**TRY IT:** Can you write out the whole listing exactly?

RECORDS SHOWN section start

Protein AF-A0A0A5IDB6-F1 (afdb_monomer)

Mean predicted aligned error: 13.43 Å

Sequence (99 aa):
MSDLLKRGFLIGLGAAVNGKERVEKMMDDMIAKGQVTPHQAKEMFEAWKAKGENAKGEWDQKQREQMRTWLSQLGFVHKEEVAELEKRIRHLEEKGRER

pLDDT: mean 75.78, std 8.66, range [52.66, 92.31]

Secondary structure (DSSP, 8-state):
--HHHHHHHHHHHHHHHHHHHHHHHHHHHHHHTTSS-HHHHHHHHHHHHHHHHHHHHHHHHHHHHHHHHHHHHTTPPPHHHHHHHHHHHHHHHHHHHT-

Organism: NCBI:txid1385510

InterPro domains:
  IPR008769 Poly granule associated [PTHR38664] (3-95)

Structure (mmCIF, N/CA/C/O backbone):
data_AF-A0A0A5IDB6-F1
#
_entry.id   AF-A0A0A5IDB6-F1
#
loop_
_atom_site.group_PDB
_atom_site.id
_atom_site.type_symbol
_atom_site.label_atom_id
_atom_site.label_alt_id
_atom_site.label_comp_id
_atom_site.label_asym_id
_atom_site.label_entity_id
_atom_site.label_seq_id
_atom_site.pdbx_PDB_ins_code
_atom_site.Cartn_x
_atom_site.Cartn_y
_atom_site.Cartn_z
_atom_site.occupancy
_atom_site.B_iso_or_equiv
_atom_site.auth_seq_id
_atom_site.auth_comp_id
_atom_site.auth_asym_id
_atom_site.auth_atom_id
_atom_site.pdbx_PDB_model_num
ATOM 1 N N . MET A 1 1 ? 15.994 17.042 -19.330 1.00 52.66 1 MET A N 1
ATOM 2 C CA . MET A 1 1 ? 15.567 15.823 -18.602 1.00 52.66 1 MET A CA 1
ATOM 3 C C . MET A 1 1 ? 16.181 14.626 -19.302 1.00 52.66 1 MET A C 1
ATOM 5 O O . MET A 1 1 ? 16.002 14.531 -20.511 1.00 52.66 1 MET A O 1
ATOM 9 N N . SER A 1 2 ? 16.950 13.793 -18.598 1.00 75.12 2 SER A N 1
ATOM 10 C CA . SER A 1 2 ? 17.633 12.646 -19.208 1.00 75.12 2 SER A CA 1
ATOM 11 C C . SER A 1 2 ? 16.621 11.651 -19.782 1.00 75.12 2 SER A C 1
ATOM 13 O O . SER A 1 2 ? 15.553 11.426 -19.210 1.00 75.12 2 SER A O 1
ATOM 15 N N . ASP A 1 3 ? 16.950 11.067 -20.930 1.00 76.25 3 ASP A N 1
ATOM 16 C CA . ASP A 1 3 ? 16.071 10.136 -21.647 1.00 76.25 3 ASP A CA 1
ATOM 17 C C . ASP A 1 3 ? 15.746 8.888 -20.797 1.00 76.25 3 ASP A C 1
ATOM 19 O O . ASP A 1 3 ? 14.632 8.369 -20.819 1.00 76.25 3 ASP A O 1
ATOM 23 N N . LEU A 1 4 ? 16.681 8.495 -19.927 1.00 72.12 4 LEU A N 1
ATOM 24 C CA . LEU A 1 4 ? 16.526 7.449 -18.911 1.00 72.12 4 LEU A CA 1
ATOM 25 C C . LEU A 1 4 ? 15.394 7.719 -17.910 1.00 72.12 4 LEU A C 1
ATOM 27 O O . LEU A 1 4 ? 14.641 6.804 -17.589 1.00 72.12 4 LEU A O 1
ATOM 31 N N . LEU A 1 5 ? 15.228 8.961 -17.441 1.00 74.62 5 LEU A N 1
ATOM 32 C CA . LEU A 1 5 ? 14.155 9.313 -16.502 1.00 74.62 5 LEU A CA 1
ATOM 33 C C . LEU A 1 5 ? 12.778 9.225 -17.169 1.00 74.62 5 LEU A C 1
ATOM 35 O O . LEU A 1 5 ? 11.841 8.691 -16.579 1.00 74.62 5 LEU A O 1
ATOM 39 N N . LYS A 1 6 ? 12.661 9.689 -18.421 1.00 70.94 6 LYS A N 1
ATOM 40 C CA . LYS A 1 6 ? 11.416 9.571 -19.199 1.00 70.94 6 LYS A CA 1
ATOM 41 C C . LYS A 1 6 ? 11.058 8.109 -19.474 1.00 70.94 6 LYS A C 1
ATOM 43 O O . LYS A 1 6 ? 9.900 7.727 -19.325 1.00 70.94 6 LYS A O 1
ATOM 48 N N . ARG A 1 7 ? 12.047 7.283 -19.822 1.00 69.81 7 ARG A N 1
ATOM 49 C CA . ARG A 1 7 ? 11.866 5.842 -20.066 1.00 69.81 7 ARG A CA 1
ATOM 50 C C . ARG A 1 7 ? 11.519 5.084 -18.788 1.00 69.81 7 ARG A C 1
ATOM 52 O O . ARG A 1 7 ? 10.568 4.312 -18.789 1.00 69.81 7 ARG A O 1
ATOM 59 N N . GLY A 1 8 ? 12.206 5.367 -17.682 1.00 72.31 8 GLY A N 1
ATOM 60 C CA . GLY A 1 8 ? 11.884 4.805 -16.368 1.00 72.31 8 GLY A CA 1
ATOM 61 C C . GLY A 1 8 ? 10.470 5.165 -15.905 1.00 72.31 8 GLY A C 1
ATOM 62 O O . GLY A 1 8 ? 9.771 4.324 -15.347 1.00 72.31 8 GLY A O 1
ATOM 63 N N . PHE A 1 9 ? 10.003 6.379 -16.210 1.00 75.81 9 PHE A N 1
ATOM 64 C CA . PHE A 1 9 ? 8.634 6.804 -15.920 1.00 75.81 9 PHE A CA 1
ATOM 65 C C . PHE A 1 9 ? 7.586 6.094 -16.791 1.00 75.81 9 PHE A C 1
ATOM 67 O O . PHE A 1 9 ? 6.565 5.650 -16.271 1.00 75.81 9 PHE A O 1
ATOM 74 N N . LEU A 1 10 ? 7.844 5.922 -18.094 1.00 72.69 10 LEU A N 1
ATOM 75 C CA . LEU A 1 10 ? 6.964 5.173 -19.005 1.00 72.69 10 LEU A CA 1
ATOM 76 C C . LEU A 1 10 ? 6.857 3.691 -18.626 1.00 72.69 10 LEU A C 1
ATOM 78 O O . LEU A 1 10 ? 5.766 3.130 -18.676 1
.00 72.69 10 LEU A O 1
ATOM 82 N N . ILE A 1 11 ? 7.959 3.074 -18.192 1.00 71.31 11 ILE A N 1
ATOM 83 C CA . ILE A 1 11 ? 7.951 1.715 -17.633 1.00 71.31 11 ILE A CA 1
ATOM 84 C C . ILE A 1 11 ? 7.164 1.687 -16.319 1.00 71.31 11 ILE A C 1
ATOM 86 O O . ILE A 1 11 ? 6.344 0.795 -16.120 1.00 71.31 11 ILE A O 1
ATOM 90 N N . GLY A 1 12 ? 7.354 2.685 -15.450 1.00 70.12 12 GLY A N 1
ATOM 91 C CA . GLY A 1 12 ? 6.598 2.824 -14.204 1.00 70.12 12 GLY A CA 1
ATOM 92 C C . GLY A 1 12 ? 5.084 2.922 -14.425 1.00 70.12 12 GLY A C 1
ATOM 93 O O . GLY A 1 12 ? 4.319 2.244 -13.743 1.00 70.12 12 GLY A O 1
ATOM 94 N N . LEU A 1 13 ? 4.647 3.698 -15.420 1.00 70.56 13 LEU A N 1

RECORDS SHOWN section end

**TASK RESPONSE:**
Protein AF-A0A0A5IDB6-F1 (afdb_monomer)

Mean predicted aligned error: 13.43 Å

Sequence (99 aa):
MSDLLKRGFLIGLGAAVNGKERVEKMMDDMIAKGQVTPHQAKEMFEAWKAKGENAKGEWDQKQREQMRTWLSQLGFVHKEEVAELEKRIRHLEEKGRER

pLDDT: mean 75.78, std 8.66, range [52.66, 92.31]

Secondary structure (DSSP, 8-state):
--HHHHHHHHHHHHHHHHHHHHHHHHHHHHHHTTSS-HHHHHHHHHHHHHHHHHHHHHHHHHHHHHHHHHHHHTTPPPHHHHHHHHHHHHHHHHHHHT-

Organism: NCBI:txid1385510

InterPro domains:
  IPR008769 Poly granule associated [PTHR38664] (3-95)

Structure (mmCIF, N/CA/C/O backbone):
data_AF-A0A0A5IDB6-F1
#
_entry.id   AF-A0A0A5IDB6-F1
#
loop_
_atom_site.group_PDB
_atom_site.id
_atom_site.type_symbol
_atom_site.label_atom_id
_atom_site.label_alt_id
_atom_site.label_comp_id
_atom_site.label_asym_id
_atom_site.label_entity_id
_atom_site.label_seq_id
_atom_site.pdbx_PDB_ins_code
_atom_site.Cartn_x
_atom_site.Cartn_y
_atom_site.Cartn_z
_atom_site.occupancy
_atom_site.B_iso_or_equiv
_atom_site.auth_seq_id
_atom_site.auth_comp_id
_atom_site.auth_asym_id
_atom_site.auth_atom_id
_atom_site.pdbx_PDB_model_num
ATOM 1 N N . MET A 1 1 ? 15.994 17.042 -19.330 1.00 52.66 1 MET A N 1
ATOM 2 C CA . MET A 1 1 ? 15.567 15.823 -18.602 1.00 52.66 1 MET A CA 1
ATOM 3 C C . MET A 1 1 ? 16.181 14.626 -19.302 1.00 52.66 1 MET A C 1
ATOM 5 O O . MET A 1 1 ? 16.002 14.531 -20.511 1.00 52.66 1 MET A O 1
ATOM 9 N N . SER A 1 2 ? 16.950 13.793 -18.598 1.00 75.12 2 SER A N 1
ATOM 10 C CA . SER A 1 2 ? 17.633 12.646 -19.208 1.00 75.12 2 SER A CA 1
ATOM 11 C C . SER A 1 2 ? 16.621 11.651 -19.782 1.00 75.12 2 SER A C 1
ATOM 13 O O . SER A 1 2 ? 15.553 11.426 -19.210 1.00 75.12 2 SER A O 1
ATOM 15 N N . ASP A 1 3 ? 16.950 11.067 -20.930 1.00 76.25 3 ASP A N 1
ATOM 16 C CA . ASP A 1 3 ? 16.071 10.136 -21.647 1.00 76.25 3 ASP A CA 1
ATOM 17 C C . ASP A 1 3 ? 15.746 8.888 -20.797 1.00 76.25 3 ASP A C 1
ATOM 19 O O . ASP A 1 3 ? 14.632 8.369 -20.819 1.00 76.25 3 ASP A O 1
ATOM 23 N N . LEU A 1 4 ? 16.681 8.495 -19.927 1.00 72.12 4 LEU A N 1
ATOM 24 C CA . LEU A 1 4 ? 16.526 7.449 -18.911 1.00 72.12 4 LEU A CA 1
ATOM 25 C C . LEU A 1 4 ? 15.394 7.719 -17.910 1.00 72.12 4 LEU A C 1
ATOM 27 O O . LEU A 1 4 ? 14.641 6.804 -17.589 1.00 72.12 4 LEU A O 1
ATOM 31 N N . LEU A 1 5 ? 15.228 8.961 -17.441 1.00 74.62 5 LEU A N 1
ATOM 32 C CA . LEU A 1 5 ? 14.155 9.313 -16.502 1.00 74.62 5 LEU A CA 1
ATOM 33 C C . LEU A 1 5 ? 12.778 9.225 -17.169 1.00 74.62 5 LEU A C 1
ATOM 35 O O . LEU A 1 5 ? 11.841 8.691 -16.579 1.00 74.62 5 LEU A O 1
ATOM 39 N N . LYS A 1 6 ? 12.661 9.689 -18.421 1.00 70.94 6 LYS A N 1
ATOM 40 C CA . LYS A 1 6 ? 11.416 9.571 -19.199 1.00 70.94 6 LYS A CA 1
ATOM 41 C C . LYS A 1 6 ? 11.058 8.109 -19.474 1.00 70.94 6 LYS A C 1
ATOM 43 O O . LYS A 1 6 ? 9.900 7.727 -19.325 1.00 70.94 6 LYS A O 1
ATOM 48 N N . ARG A 1 7 ? 12.047 7.283 -19.822 1.00 69.81 7 ARG A N 1
ATOM 49 C CA . ARG A 1 7 ? 11.866 5.842 -20.066 1.00 69.81 7 ARG A CA 1
ATOM 50 C C . ARG A 1 7 ? 11.519 5.084 -18.788 1.00 69.81 7 ARG A C 1
ATOM 52 O O . ARG A 1 7 ? 10.568 4.312 -18.789 1.00 69.81 7 ARG A O 1
ATOM 59 N N . GLY A 1 8 ? 12.206 5.367 -17.682 1.00 72.31 8 GLY A N 1
ATOM 60 C CA . GLY A 1 8 ? 11.884 4.805 -16.368 1.00 72.31 8 GLY A CA 1
ATOM 61 C C . GLY A 1 8 ? 10.470 5.165 -15.905 1.00 72.31 8 GLY A C 1
ATOM 62 O O . GLY A 1 8 ? 9.771 4.324 -15.347 1.00 72.31 8 GLY A O 1
ATOM 63 N N . PHE A 1 9 ? 10.003 6.379 -16.210 1.00 75.81 9 PHE A N 1
ATOM 64 C CA . PHE A 1 9 ? 8.634 6.804 -15.920 1.00 75.81 9 PHE A CA 1
ATOM 65 C C . PHE A 1 9 ? 7.586 6.094 -16.791 1.00 75.81 9 PHE A C 1
ATOM 67 O O . PHE A 1 9 ? 6.565 5.650 -16.271 1.00 75.81 9 PHE A O 1
ATOM 74 N N . LEU A 1 10 ? 7.844 5.922 -18.094 1.00 72.69 10 LEU A N 1
ATOM 75 C CA . LEU A 1 10 ? 6.964 5.173 -19.005 1.00 72.69 10 LEU A CA 1
ATOM 76 C C . LEU A 1 10 ? 6.857 3.691 -18.626 1.00 72.69 10 LEU A C 1
ATOM 78 O O . LEU A 1 10 ? 5.766 3.130 -18.676 1
.00 72.69 10 LEU A O 1
ATOM 82 N N . ILE A 1 11 ? 7.959 3.074 -18.192 1.00 71.31 11 ILE A N 1
ATOM 83 C CA . ILE A 1 11 ? 7.951 1.715 -17.633 1.00 71.31 11 ILE A CA 1
ATOM 84 C C . ILE A 1 11 ? 7.164 1.687 -16.319 1.00 71.31 11 ILE A C 1
ATOM 86 O O . ILE A 1 11 ? 6.344 0.795 -16.120 1.00 71.31 11 ILE A O 1
ATOM 90 N N . GLY A 1 12 ? 7.354 2.685 -15.450 1.00 70.12 12 GLY A N 1
ATOM 91 C CA . GLY A 1 12 ? 6.598 2.824 -14.204 1.00 70.12 12 GLY A CA 1
ATOM 92 C C . GLY A 1 12 ? 5.084 2.922 -14.425 1.00 70.12 12 GLY A C 1
ATOM 93 O O . GLY A 1 12 ? 4.319 2.244 -13.743 1.00 70.12 12 GLY A O 1
ATOM 94 N N . LEU A 1 13 ? 4.647 3.698 -15.420 1.00 70.56 13 LEU A N 1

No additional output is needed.